Sementara itu, Theresa May menjanjikan akan memicu Article 50 pada akhir Maret 2017. Sekalipun konflik legislatif yang melibatkan Majelis Tinggi dan Majelis Rendah menciptakan kekhawatiran akan tertundanya deadline, pemerintah Inggris akhirnya berhasil mengirimkan notifikasi formal ke Brussel pada 29 Maret 2017.
Tahap Negosiasi
Setelah mengirim pemberitahuan, Inggris dan negara-negara anggota Uni Eropa lain memiliki tenggat waktu 2 tahun untuk bernegosiasi mengenai relasi baru di masa depan. Diskusi ini hampir pasti berjalan alot, bukan hanya karena momen ini akan menjadi pemberlakuan Article 50 untuk pertama kalinya, tapi juga karena pertaruhan nasib 3 juta warga Uni Eropa yang tinggal, bekerja, dan menempuh pendidikan di Inggris. Selain itu, jutaan warga Inggris juga melakukan hal yang sama di negara-negara Uni Eropa.

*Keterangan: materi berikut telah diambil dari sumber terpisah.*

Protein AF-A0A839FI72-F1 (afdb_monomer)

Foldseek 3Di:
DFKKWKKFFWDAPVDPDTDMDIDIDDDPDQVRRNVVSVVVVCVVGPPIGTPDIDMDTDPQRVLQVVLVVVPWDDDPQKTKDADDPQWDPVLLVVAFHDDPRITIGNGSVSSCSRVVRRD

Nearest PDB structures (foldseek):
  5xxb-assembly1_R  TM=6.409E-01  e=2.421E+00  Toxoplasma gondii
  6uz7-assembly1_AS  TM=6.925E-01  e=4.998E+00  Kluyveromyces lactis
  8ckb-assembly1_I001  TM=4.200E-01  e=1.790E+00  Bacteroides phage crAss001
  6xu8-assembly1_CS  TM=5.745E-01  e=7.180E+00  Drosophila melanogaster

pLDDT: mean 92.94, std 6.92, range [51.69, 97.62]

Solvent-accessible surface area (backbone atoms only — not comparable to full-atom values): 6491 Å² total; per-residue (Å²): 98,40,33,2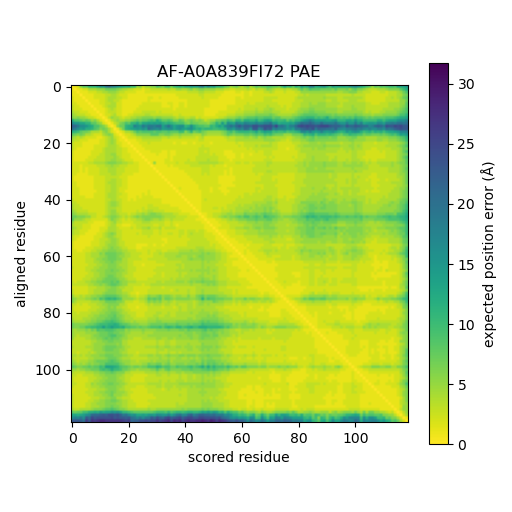9,44,33,37,34,36,30,33,45,90,92,42,91,62,80,42,80,47,77,44,63,33,79,29,90,46,68,70,54,29,49,52,50,46,51,53,54,47,41,71,76,41,70,80,48,48,76,79,44,80,47,73,41,79,42,92,46,20,81,30,36,49,61,20,43,76,73,57,40,43,82,51,98,60,28,34,33,32,73,69,59,96,57,58,36,66,68,39,32,65,74,42,36,42,79,58,94,73,21,37,37,17,78,42,33,48,30,41,43,56,30,55,69,62,37,119

Sequence (119 aa):
MPAYQVKFAYLTKYKQTRHLFHQLVIADDEATALAEGRRLMSKRSPNARIMHESCVLRPDSQEVESATAKGWVLNDNWWSRPIMPDDDLAAIAKHGFTHSNHIHAKSAMDCVAIDKYAA

Structure (mmCIF, N/CA/C/O backbone):
data_AF-A0A839FI72-F1
#
_entry.id   AF-A0A839FI72-F1
#
loop_
_atom_site.group_PDB
_atom_site.id
_atom_site.type_symbol
_atom_site.label_atom_id
_atom_site.label_alt_id
_atom_site.label_comp_id
_atom_site.label_asym_id
_atom_site.label_entity_id
_atom_site.label_seq_id
_atom_site.pdbx_PDB_ins_code
_atom_site.Cartn_x
_atom_site.Cartn_y
_atom_site.Cartn_z
_atom_site.occupancy
_atom_site.B_iso_or_equiv
_atom_site.auth_seq_id
_atom_site.auth_comp_id
_atom_site.auth_asym_id
_atom_site.auth_atom_id
_atom_site.pdbx_PDB_model_num
ATOM 1 N N . MET A 1 1 ? 7.641 10.922 -2.248 1.00 88.12 1 MET A N 1
ATOM 2 C CA . MET A 1 1 ? 6.650 10.876 -1.151 1.00 88.12 1 MET A CA 1
ATOM 3 C C . MET A 1 1 ? 6.787 9.551 -0.407 1.00 88.12 1 MET A C 1
ATOM 5 O O . MET A 1 1 ? 6.860 8.526 -1.077 1.00 88.12 1 MET A O 1
ATOM 9 N N . PRO A 1 2 ? 6.852 9.542 0.935 1.00 93.75 2 PRO A N 1
ATOM 10 C CA . PRO A 1 2 ? 7.010 8.315 1.717 1.00 93.75 2 PRO A CA 1
ATOM 11 C C . PRO A 1 2 ? 5.746 7.442 1.800 1.00 93.75 2 PRO A C 1
ATOM 13 O O . PRO A 1 2 ? 4.622 7.929 1.679 1.00 93.75 2 PRO A O 1
ATOM 16 N N . ALA A 1 3 ? 5.935 6.140 2.050 1.00 95.06 3 ALA A N 1
ATOM 17 C CA . ALA A 1 3 ? 4.854 5.192 2.310 1.00 95.06 3 ALA A CA 1
ATOM 18 C C . ALA A 1 3 ? 4.830 4.788 3.787 1.00 95.06 3 ALA A C 1
ATOM 20 O O . ALA A 1 3 ? 5.793 4.260 4.339 1.00 95.06 3 ALA A O 1
ATOM 21 N N . TYR A 1 4 ? 3.678 4.955 4.419 1.00 96.56 4 TYR A N 1
ATOM 22 C CA . TYR A 1 4 ? 3.456 4.616 5.814 1.00 96.56 4 TYR A CA 1
ATOM 23 C C . TYR A 1 4 ? 2.553 3.403 5.954 1.00 96.56 4 TYR A C 1
ATOM 25 O O . TYR A 1 4 ? 1.589 3.215 5.211 1.00 96.56 4 TYR A O 1
ATOM 33 N N . GLN A 1 5 ? 2.847 2.592 6.961 1.00 96.62 5 GLN A N 1
ATOM 34 C CA . GLN A 1 5 ? 1.980 1.537 7.438 1.00 96.62 5 GLN A CA 1
ATOM 35 C C . GLN A 1 5 ? 1.172 2.051 8.630 1.00 96.62 5 GLN A C 1
ATOM 37 O O . GLN A 1 5 ? 1.693 2.176 9.738 1.00 96.62 5 GLN A O 1
ATOM 42 N N . VAL A 1 6 ? -0.113 2.309 8.408 1.00 97.31 6 VAL A N 1
ATOM 43 C CA . VAL A 1 6 ? -1.049 2.782 9.428 1.00 97.31 6 VAL A CA 1
ATOM 44 C C . VAL A 1 6 ? -1.855 1.608 9.969 1.00 97.31 6 VAL A C 1
ATOM 46 O O . VAL A 1 6 ? -2.465 0.847 9.214 1.00 97.31 6 VAL A O 1
ATOM 49 N N . LYS A 1 7 ? -1.874 1.444 11.292 1.00 97.44 7 LYS A N 1
ATOM 50 C CA . LYS A 1 7 ? -2.632 0.401 11.987 1.00 97.44 7 LYS A CA 1
ATOM 51 C C . LYS A 1 7 ? -3.457 0.999 13.112 1.00 97.44 7 LYS A C 1
ATOM 53 O O . LYS A 1 7 ? -2.926 1.710 13.962 1.00 97.44 7 LYS A O 1
ATOM 58 N N . PHE A 1 8 ? -4.726 0.610 13.183 1.00 97.00 8 PHE A N 1
ATOM 59 C CA . PHE A 1 8 ? -5.593 0.950 14.307 1.00 97.00 8 PHE A CA 1
ATOM 60 C C . PHE A 1 8 ? -6.157 -0.295 14.964 1.00 97.00 8 PHE A C 1
ATOM 62 O O . PHE A 1 8 ? -6.674 -1.188 14.293 1.00 97.00 8 PHE A O 1
ATOM 69 N N . ALA A 1 9 ? -6.125 -0.321 16.291 1.00 95.69 9 ALA A N 1
ATOM 70 C CA . ALA A 1 9 ? -7.030 -1.160 17.056 1.00 95.69 9 ALA A CA 1
ATOM 71 C C . ALA A 1 9 ? -8.290 -0.358 17.363 1.00 95.69 9 ALA A C 1
ATOM 73 O O . ALA A 1 9 ? -8.191 0.757 17.873 1.00 95.69 9 ALA A O 1
ATOM 74 N N . TYR A 1 10 ? -9.463 -0.918 17.088 1.00 94.00 10 TYR A N 1
ATOM 75 C CA . TYR A 1 10 ? -10.721 -0.211 17.303 1.00 94.00 10 TYR A CA 1
ATOM 76 C C . TYR A 1 10 ? -11.831 -1.121 17.818 1.00 94.00 10 TYR A C 1
ATOM 78 O O . TYR A 1 10 ? -11.780 -2.345 17.685 1.00 94.00 10 TYR A O 1
ATOM 86 N N . LEU A 1 11 ? -12.841 -0.495 18.416 1.00 92.94 11 LEU A N 1
ATOM 87 C CA . LEU A 1 11 ? -14.085 -1.125 18.845 1.00 92.94 11 LEU A CA 1
ATOM 88 C C . LEU A 1 11 ? -15.247 -0.583 18.017 1.00 92.94 11 LEU A C 1
ATOM 90 O O . LEU A 1 11 ? -15.231 0.574 17.593 1.00 92.94 11 LEU A O 1
ATOM 94 N N . THR A 1 12 ? -16.270 -1.408 17.815 1.00 90.12 12 THR A N 1
ATOM 95 C CA . THR A 1 12 ? -17.528 -0.974 17.194 1.00 90.12 12 THR A CA 1
ATOM 96 C C . THR A 1 12 ? -18.599 -0.809 18.267 1.00 90.12 12 THR A C 1
ATOM 98 O O . THR A 1 12 ? -18.527 -1.429 19.326 1.00 90.12 12 THR A O 1
ATOM 101 N N . LYS A 1 13 ? -19.614 0.022 18.003 1.00 80.56 13 LYS A N 1
ATOM 102 C CA . LYS A 1 13 ? -20.665 0.350 18.982 1.00 80.56 13 LYS A CA 1
ATOM 103 C C . LYS A 1 13 ? -21.360 -0.883 19.579 1.00 80.56 13 LYS A C 1
ATOM 105 O O . LYS A 1 13 ? -21.721 -0.865 20.750 1.00 80.56 13 LYS A O 1
ATOM 110 N N . TYR A 1 14 ? -21.544 -1.937 18.782 1.00 76.88 14 TYR A N 1
ATOM 111 C CA . TYR A 1 14 ? -22.347 -3.108 19.156 1.00 76.88 14 TYR A CA 1
ATOM 112 C C . TYR A 1 14 ? -21.524 -4.372 19.435 1.00 76.88 14 TYR A C 1
ATOM 114 O O . TYR A 1 14 ? -22.088 -5.375 19.863 1.00 76.88 14 TYR A O 1
ATOM 122 N N . LYS A 1 15 ? -20.204 -4.354 19.201 1.00 70.38 15 LYS A N 1
ATOM 123 C CA . LYS A 1 15 ? -19.320 -5.491 19.486 1.00 70.38 15 LYS A CA 1
ATOM 124 C C . LYS A 1 15 ? -18.095 -5.022 20.257 1.00 70.38 15 LYS A C 1
ATOM 126 O O . LYS A 1 15 ? -17.312 -4.210 19.771 1.00 70.38 15 LYS A O 1
ATOM 131 N N . GLN A 1 16 ? -17.915 -5.596 21.445 1.00 69.12 16 GLN A N 1
ATOM 132 C CA . GLN A 1 16 ? -16.757 -5.345 22.310 1.00 69.12 16 GLN A CA 1
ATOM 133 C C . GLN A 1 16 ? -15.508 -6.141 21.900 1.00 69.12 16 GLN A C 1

Selain masalah migrasi, Inggris juga perlu memperhitungkan hubungan macam apa yang akan dijalankannya dengan pasar tunggal (Single Market) Uni Eropa. May telah menumpas kemungkinan berlangsungnya keanggotaan Inggris dalam hal tersebut, tapi tetap ingin mencari cara untuk mendapat “akses sebaik mungkin melalui perjanjian perdagangan bebas yang baru, komprehensif, berani, dan ambisius”.
Perkara pelik lain yang perlu dinegosiasikan meliputi pensiun, kerjasama keamanan, dan regulasi.
Mengingat negara-negara anggota lain juga memiliki kelompok seperti UKIP Inggris yang mendorong pengunduran diri dari Uni Eropa melalui jalan referendum, UE kemungkinan besar perlu bertindak tegas, dengan mencontohkan bahwa keluar dari keanggotaan adalah pilihan yang buruk. Caranya? Tak lain dan tak bukan adalah dengan memberikan kesepakatan buruk bagi Inggris dalam proses negosiasi.
Skenario Deal Atau No Deal
Katakanlah persetujuan final akhirnya berhasil dibuat, maka Inggris selanjutnya tidak akan menjadi bagian dari Uni Eropa lagi. Negara tersebut juga bakal kehilangan manfaat yang telah dinikmatinya dari perjanjian-perjanjian dagang dengan lebih dari 20 negara anggota Uni Eropa lainnya.
Namun apabila tidak ada kesepakatan sampai tenggat waktu 2 tahun yang ditetapkan, maka Inggris dan negara-negara anggota UE perlu menyetujui perpanjangan waktu deadline dengan suara bulat. Jika tidak, maka Inggris terpaksa keluar tanpa kesepakatan apapun, yang akan mengantarkan kemelut ini pada aturan WTO (World Trade Organization). Bagaimanapun juga, Inggris adalah anggota WTO melalui Uni Eropa. Rincian mengenai keanggotaan independen tetap perlu dibuat dan direncanakan, termasuk hal pembagian kuota ekspor impor.